Bursa Efek Indonesia seharian berada di zona merah karena sikap hati-hati investor terhadap kemungkinan kenaikan lanjutan suku bunga The Fed. Nilai tukar rupiah pun terdepresiasi di atas Rp15.160-an per dolar AS.

Kondisi pasar nilai tukar ini sedikit anomali karena Amerika Serikat juga pernah mengalami penurunan rating oleh S&P dan dampaknya nilai tukar dolar AS melemah. Namun, kali ini dolar AS malah menguat terhadap mayoritas mata uang dunia.

Perkembangan ini menunjukkan bahwa volatilitas global masih bertahan dalam jangka menengah. Tentu ini harus menjadi perhatian utama bagi pemerintah dan otoritas keuangan di Tanah Air.

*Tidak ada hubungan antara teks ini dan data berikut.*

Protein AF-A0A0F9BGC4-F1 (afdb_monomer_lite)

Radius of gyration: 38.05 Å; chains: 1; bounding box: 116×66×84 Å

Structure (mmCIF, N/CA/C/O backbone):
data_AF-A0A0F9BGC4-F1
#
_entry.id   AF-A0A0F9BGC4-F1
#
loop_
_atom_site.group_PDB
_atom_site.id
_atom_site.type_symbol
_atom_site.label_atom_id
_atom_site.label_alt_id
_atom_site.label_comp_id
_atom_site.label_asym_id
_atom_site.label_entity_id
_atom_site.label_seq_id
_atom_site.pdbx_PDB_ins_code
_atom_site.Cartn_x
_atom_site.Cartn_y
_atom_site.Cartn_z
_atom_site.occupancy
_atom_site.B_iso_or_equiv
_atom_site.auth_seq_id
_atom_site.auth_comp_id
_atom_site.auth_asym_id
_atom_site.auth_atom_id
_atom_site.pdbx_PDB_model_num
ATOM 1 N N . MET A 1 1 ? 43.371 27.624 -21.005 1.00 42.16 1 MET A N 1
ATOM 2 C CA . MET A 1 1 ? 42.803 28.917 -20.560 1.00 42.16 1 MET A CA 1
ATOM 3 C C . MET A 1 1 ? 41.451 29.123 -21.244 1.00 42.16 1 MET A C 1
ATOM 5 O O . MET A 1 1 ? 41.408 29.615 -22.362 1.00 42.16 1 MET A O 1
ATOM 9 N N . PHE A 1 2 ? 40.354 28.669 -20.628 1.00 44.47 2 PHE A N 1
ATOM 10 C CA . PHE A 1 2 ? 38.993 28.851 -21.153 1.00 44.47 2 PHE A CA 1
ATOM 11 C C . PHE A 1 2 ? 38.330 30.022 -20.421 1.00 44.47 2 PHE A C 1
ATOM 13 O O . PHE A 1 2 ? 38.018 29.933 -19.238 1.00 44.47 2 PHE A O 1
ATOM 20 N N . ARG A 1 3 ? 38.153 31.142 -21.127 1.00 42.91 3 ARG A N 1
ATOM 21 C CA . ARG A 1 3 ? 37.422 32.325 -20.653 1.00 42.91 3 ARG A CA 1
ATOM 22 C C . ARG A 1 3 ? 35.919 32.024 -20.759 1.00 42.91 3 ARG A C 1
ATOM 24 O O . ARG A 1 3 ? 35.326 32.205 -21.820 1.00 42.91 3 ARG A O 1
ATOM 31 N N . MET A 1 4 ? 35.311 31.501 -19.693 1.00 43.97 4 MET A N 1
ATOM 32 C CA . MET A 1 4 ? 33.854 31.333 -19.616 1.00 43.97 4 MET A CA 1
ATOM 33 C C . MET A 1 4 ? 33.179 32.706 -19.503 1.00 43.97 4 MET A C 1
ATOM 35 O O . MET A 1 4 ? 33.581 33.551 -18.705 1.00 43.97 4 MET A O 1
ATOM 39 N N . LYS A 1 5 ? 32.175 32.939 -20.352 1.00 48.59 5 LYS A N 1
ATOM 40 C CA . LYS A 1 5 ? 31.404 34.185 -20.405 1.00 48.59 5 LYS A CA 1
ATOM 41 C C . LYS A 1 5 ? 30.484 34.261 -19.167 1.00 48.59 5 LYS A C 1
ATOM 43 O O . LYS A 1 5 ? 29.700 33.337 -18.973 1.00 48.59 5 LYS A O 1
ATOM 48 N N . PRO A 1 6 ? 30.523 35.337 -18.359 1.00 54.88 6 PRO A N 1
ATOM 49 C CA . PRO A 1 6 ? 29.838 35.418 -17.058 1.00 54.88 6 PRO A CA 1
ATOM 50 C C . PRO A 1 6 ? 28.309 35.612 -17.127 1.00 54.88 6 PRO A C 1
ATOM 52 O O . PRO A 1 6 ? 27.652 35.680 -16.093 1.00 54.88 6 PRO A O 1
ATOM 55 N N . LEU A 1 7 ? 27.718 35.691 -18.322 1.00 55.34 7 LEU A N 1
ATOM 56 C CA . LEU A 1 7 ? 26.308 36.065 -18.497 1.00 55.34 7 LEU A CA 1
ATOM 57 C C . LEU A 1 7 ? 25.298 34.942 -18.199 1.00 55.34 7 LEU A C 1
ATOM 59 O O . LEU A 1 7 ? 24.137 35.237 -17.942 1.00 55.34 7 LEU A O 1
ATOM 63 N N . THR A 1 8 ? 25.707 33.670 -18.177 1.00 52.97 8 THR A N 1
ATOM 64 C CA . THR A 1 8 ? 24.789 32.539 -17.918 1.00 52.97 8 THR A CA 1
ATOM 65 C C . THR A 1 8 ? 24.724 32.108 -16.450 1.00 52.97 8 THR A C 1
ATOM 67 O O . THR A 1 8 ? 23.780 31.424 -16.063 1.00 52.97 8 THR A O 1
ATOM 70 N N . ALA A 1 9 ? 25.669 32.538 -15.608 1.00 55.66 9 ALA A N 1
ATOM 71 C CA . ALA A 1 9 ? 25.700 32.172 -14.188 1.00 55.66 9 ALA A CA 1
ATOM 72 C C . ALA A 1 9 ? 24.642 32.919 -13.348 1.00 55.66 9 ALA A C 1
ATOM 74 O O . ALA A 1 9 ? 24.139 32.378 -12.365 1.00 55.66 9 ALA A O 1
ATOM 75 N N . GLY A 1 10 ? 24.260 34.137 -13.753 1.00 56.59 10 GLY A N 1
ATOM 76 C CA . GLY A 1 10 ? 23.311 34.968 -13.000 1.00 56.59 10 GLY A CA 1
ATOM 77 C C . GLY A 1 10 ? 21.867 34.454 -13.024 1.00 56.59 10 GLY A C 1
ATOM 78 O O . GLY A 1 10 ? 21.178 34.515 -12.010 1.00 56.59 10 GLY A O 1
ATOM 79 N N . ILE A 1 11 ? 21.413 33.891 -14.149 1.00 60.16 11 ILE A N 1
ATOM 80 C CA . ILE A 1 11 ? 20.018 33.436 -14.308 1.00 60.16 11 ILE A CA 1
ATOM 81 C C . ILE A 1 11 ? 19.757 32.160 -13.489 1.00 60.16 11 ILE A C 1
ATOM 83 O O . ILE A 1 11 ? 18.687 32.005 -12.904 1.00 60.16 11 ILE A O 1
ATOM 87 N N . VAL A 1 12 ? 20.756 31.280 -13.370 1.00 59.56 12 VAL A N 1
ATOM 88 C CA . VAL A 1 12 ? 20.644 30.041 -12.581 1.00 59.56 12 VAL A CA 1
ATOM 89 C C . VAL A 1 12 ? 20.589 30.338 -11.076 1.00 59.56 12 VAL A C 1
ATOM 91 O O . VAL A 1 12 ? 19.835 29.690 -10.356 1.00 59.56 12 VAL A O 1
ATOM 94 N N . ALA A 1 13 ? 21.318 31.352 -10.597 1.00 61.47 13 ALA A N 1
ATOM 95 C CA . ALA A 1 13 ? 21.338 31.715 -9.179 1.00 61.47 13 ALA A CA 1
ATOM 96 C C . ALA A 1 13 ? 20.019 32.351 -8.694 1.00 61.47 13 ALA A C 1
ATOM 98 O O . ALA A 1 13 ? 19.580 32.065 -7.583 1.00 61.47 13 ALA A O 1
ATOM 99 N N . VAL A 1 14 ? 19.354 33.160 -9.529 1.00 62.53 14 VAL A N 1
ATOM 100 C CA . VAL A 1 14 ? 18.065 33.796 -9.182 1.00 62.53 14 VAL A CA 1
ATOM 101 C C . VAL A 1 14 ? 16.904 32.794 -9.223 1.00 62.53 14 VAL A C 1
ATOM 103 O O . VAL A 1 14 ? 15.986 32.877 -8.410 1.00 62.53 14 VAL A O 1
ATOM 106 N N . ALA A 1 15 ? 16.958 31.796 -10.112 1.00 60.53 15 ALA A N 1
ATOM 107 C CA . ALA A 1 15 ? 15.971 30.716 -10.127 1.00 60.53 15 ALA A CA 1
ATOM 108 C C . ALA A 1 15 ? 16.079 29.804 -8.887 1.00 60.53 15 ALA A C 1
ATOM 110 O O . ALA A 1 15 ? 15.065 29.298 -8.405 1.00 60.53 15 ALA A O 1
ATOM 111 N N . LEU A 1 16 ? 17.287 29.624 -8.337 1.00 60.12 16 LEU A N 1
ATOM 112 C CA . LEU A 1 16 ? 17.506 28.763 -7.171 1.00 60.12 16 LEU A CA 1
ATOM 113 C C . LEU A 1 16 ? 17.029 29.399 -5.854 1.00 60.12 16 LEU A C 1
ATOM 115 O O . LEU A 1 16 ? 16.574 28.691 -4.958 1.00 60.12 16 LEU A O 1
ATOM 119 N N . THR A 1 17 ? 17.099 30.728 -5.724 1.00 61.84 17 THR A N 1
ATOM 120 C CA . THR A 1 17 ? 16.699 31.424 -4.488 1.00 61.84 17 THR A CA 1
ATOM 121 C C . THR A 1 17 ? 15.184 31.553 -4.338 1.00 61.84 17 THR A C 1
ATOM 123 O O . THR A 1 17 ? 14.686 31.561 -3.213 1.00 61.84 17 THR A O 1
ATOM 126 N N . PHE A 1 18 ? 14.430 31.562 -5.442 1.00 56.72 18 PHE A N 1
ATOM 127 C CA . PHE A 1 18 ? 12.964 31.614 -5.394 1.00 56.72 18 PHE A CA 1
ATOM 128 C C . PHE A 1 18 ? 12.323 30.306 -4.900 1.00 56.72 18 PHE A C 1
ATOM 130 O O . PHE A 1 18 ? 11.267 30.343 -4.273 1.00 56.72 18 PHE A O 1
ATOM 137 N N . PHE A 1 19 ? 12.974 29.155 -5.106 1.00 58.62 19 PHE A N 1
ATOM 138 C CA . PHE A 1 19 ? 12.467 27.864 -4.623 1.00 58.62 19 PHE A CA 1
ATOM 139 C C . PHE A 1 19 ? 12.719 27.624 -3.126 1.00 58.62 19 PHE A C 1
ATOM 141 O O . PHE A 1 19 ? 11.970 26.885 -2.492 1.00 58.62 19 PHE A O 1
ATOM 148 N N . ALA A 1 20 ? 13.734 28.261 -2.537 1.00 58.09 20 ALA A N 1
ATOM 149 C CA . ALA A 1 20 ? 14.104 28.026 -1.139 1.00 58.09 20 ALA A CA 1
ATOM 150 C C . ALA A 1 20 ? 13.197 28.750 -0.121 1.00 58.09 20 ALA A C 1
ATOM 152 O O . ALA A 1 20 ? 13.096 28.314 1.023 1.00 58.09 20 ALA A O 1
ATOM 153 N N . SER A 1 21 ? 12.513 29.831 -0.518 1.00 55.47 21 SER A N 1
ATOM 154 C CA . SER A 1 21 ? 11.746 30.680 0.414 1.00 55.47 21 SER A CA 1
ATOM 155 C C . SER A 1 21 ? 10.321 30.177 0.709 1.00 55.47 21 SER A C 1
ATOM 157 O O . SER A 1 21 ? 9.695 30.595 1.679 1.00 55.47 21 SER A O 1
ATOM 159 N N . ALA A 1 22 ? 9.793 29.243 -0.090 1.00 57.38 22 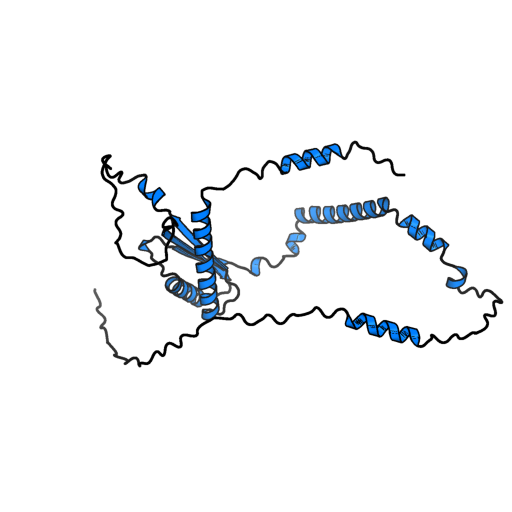ALA A N 1
ATOM 160 C CA . ALA A 1 22 ? 8.432 28.721 0.082 1.00 57.38 22 ALA A CA 1
ATOM 161 C C . ALA A 1 22 ? 8.318 27.588 1.124 1.00 57.38 22 ALA A C 1
ATOM 163 O O . ALA A 1 22 ? 7.211 27.183 1.468 1.00 57.38 22 ALA A O 1
ATOM 164 N N . ALA A 1 23 ? 9.437 27.071 1.641 1.00 56.53 23 ALA A N 1
ATOM 165 C CA . ALA A 1 23 ? 9.446 25.906 2.530 1.00 56.53 23 ALA A CA 1
ATOM 166 C C . ALA A 1 23 ? 9.374 26.243 4.036 1.00 56.53 23 ALA A C 1
ATOM 168 O O . ALA A 1 23 ? 9.310 25.330 4.853 1.00 56.53 23 ALA A O 1
ATOM 169 N N . ALA A 1 24 ? 9.394 27.525 4.423 1.00 53.81 24 ALA A N 1
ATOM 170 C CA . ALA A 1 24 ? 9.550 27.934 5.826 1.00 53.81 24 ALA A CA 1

Namun demikian volatilitas arus modal asing diprakirakan akan semakin terbatas. Selain karena telah dilakukan besar-besaran pada tahun lalu, arus modal asing diyakini kembali masuk ke Indonesia jika The Fed menyatakan sudah cukup dengan kenaikan suku bunga.

Selain itu, indikator domestik yang stabil, seperti tingkat inflasi, akan membuat Indonesia masih menjadi salah satu tujuan aliran modal asing.

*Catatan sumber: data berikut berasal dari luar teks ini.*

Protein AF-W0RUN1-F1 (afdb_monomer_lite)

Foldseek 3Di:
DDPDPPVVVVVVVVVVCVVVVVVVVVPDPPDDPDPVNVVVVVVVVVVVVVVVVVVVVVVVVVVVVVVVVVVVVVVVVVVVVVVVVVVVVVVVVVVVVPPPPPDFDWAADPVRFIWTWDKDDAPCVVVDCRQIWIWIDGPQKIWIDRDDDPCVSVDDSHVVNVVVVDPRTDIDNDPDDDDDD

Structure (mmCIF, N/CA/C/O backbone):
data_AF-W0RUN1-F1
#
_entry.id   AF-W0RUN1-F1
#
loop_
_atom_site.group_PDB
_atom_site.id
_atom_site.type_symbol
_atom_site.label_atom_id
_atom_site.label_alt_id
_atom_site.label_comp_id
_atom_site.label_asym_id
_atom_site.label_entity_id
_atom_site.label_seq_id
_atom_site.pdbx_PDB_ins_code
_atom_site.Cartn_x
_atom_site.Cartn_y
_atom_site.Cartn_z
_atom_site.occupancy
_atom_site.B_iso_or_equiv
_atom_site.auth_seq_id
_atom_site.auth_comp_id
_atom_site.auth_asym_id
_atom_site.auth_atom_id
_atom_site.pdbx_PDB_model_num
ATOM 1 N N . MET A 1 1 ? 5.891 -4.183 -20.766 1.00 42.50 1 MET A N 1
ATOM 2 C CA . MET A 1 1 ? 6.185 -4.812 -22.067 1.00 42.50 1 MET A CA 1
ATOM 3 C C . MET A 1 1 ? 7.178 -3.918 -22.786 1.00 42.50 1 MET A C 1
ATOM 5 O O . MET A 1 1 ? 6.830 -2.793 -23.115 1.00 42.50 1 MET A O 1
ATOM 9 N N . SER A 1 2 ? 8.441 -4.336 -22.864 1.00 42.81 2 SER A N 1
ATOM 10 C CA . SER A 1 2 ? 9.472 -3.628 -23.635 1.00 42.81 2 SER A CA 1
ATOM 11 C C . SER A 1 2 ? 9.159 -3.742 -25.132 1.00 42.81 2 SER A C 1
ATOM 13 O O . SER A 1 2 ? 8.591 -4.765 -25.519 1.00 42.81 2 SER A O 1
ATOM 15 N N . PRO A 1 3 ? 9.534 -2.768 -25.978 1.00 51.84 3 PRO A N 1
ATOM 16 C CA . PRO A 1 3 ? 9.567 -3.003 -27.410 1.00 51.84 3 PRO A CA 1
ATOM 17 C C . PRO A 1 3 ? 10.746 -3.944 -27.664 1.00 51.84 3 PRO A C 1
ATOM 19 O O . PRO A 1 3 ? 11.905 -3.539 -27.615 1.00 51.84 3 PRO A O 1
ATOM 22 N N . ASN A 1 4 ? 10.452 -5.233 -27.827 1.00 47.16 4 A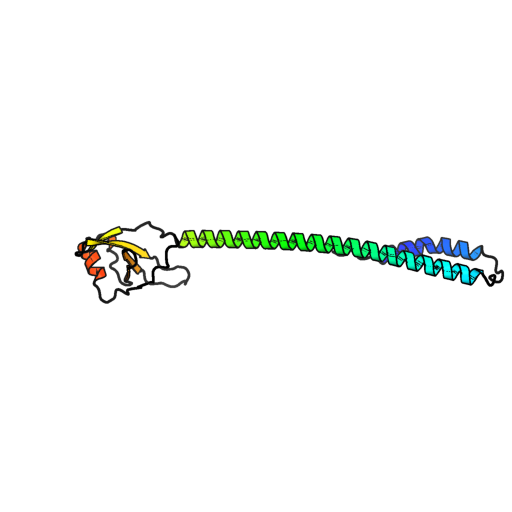SN A N 1
ATOM 23 C CA . ASN A 1 4 ? 11.400 -6.143 -28.449 1.00 47.16 4 ASN A CA 1
ATOM 24 C C . ASN A 1 4 ? 11.634 -5.572 -29.846 1.00 47.16 4 ASN A C 1
ATOM 26 O O . ASN A 1 4 ? 10.679 -5.459 -30.614 1.00 47.16 4 ASN A O 1
ATOM 30 N N . VAL A 1 5 ? 12.866 -5.159 -30.147 1.00 53.25 5 VAL A N 1
ATOM 31 C CA . VAL A 1 5 ? 13.280 -4.982 -31.539 1.00 53.25 5 VAL A CA 1
ATOM 32 C C . VAL A 1 5 ? 12.952 -6.305 -32.207 1.00 53.25 5 VAL A C 1
ATOM 34 O O . VAL A 1 5 ? 13.479 -7.344 -31.811 1.00 53.25 5 VAL A O 1
ATOM 37 N N . ASP A 1 6 ? 11.976 -6.276 -33.105 1.00 75.06 6 ASP A N 1
ATOM 38 C CA . ASP A 1 6 ? 11.451 -7.479 -33.716 1.00 75.06 6 ASP A CA 1
ATOM 39 C C . ASP A 1 6 ? 12.507 -7.998 -34.692 1.00 75.06 6 ASP A C 1
ATOM 41 O O . ASP A 1 6 ? 12.622 -7.548 -35.832 1.00 75.06 6 ASP A O 1
ATOM 45 N N . VAL A 1 7 ? 13.350 -8.896 -34.182 1.00 63.97 7 VAL A N 1
ATOM 46 C CA . VAL A 1 7 ? 14.444 -9.529 -34.923 1.00 63.97 7 VAL A CA 1
ATOM 47 C C . VAL A 1 7 ? 13.901 -10.228 -36.168 1.00 63.97 7 VAL A C 1
ATOM 49 O O . VAL A 1 7 ? 14.569 -10.232 -37.197 1.00 63.97 7 VAL A O 1
ATOM 52 N N . VAL A 1 8 ? 12.669 -10.746 -36.109 1.00 71.12 8 VAL A N 1
ATOM 53 C CA . VAL A 1 8 ? 11.999 -11.352 -37.264 1.00 71.12 8 VAL A CA 1
ATOM 54 C C . VAL A 1 8 ? 11.726 -10.281 -38.313 1.00 71.12 8 VAL A C 1
ATOM 56 O O . VAL A 1 8 ? 12.097 -10.446 -39.473 1.00 71.12 8 VAL A O 1
ATOM 59 N N . ARG A 1 9 ? 11.190 -9.129 -37.899 1.00 73.06 9 ARG A N 1
ATOM 60 C CA . ARG A 1 9 ? 10.934 -8.010 -38.811 1.00 73.06 9 ARG A CA 1
ATOM 61 C C . ARG A 1 9 ? 12.207 -7.421 -39.422 1.00 73.06 9 ARG A C 1
ATOM 63 O O . ARG A 1 9 ? 12.200 -7.027 -40.586 1.00 73.06 9 ARG A O 1
ATOM 70 N N . ALA A 1 10 ? 13.296 -7.359 -38.661 1.00 66.75 10 ALA A N 1
ATOM 71 C CA . ALA A 1 10 ? 14.588 -6.899 -39.168 1.00 66.75 10 ALA A CA 1
ATOM 72 C C . ALA A 1 10 ? 15.166 -7.858 -40.225 1.00 66.75 10 ALA A C 1
ATOM 74 O O . ALA A 1 10 ? 15.696 -7.400 -41.236 1.00 66.75 10 ALA A O 1
ATOM 75 N N . LEU A 1 11 ? 15.022 -9.173 -40.026 1.00 69.69 11 LEU A N 1
ATOM 76 C CA . LEU A 1 11 ? 15.449 -10.189 -40.993 1.00 69.69 11 LEU A CA 1
ATOM 77 C C . LEU A 1 11 ? 14.595 -10.179 -42.270 1.00 69.69 11 LEU A C 1
ATOM 79 O O . LEU A 1 11 ? 15.141 -10.338 -43.358 1.00 69.69 11 LEU A O 1
ATOM 83 N N . GLU A 1 12 ? 13.287 -9.927 -42.163 1.00 81.12 12 GLU A N 1
ATOM 84 C CA . GLU A 1 12 ? 12.407 -9.751 -43.330 1.00 81.12 12 GLU A CA 1
ATOM 85 C C . GLU A 1 12 ? 12.781 -8.532 -44.179 1.00 81.12 12 GLU A C 1
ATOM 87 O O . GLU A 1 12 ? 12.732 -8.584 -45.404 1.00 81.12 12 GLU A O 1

Dalam pertemuan dua hari lalu, Komite Stabilitas Sistem Keuangan (KSSK) memastikan pertumbuhan ekonomi Indonesia tetap baik didukung sejumlah indikator yang meningkat dan stabil

Konsumsi rumah tangga meningkat, aktivitas manufaktur dalam tren ekspansif, nilai tukar yang terkendali dan posisi inflasi yang kembali ke dalam sasaran lebih cepat dari prakiraan.

Tentunya kita mendukung pemerintah sebagai otoritas fiskal untuk terus mengoptimalkan APBN sebagai shock absorber dalam menghadapi turbulensi keuangan global yang terus berlanjut.

Selain itu, dukungan juga diberikan kepada Bank Indonesia sebagai otoritas moneter untuk terus memperkuat respons bauran kebijakan untuk menjaga stabilitas dan mendorong pertumbuhan ekonomi.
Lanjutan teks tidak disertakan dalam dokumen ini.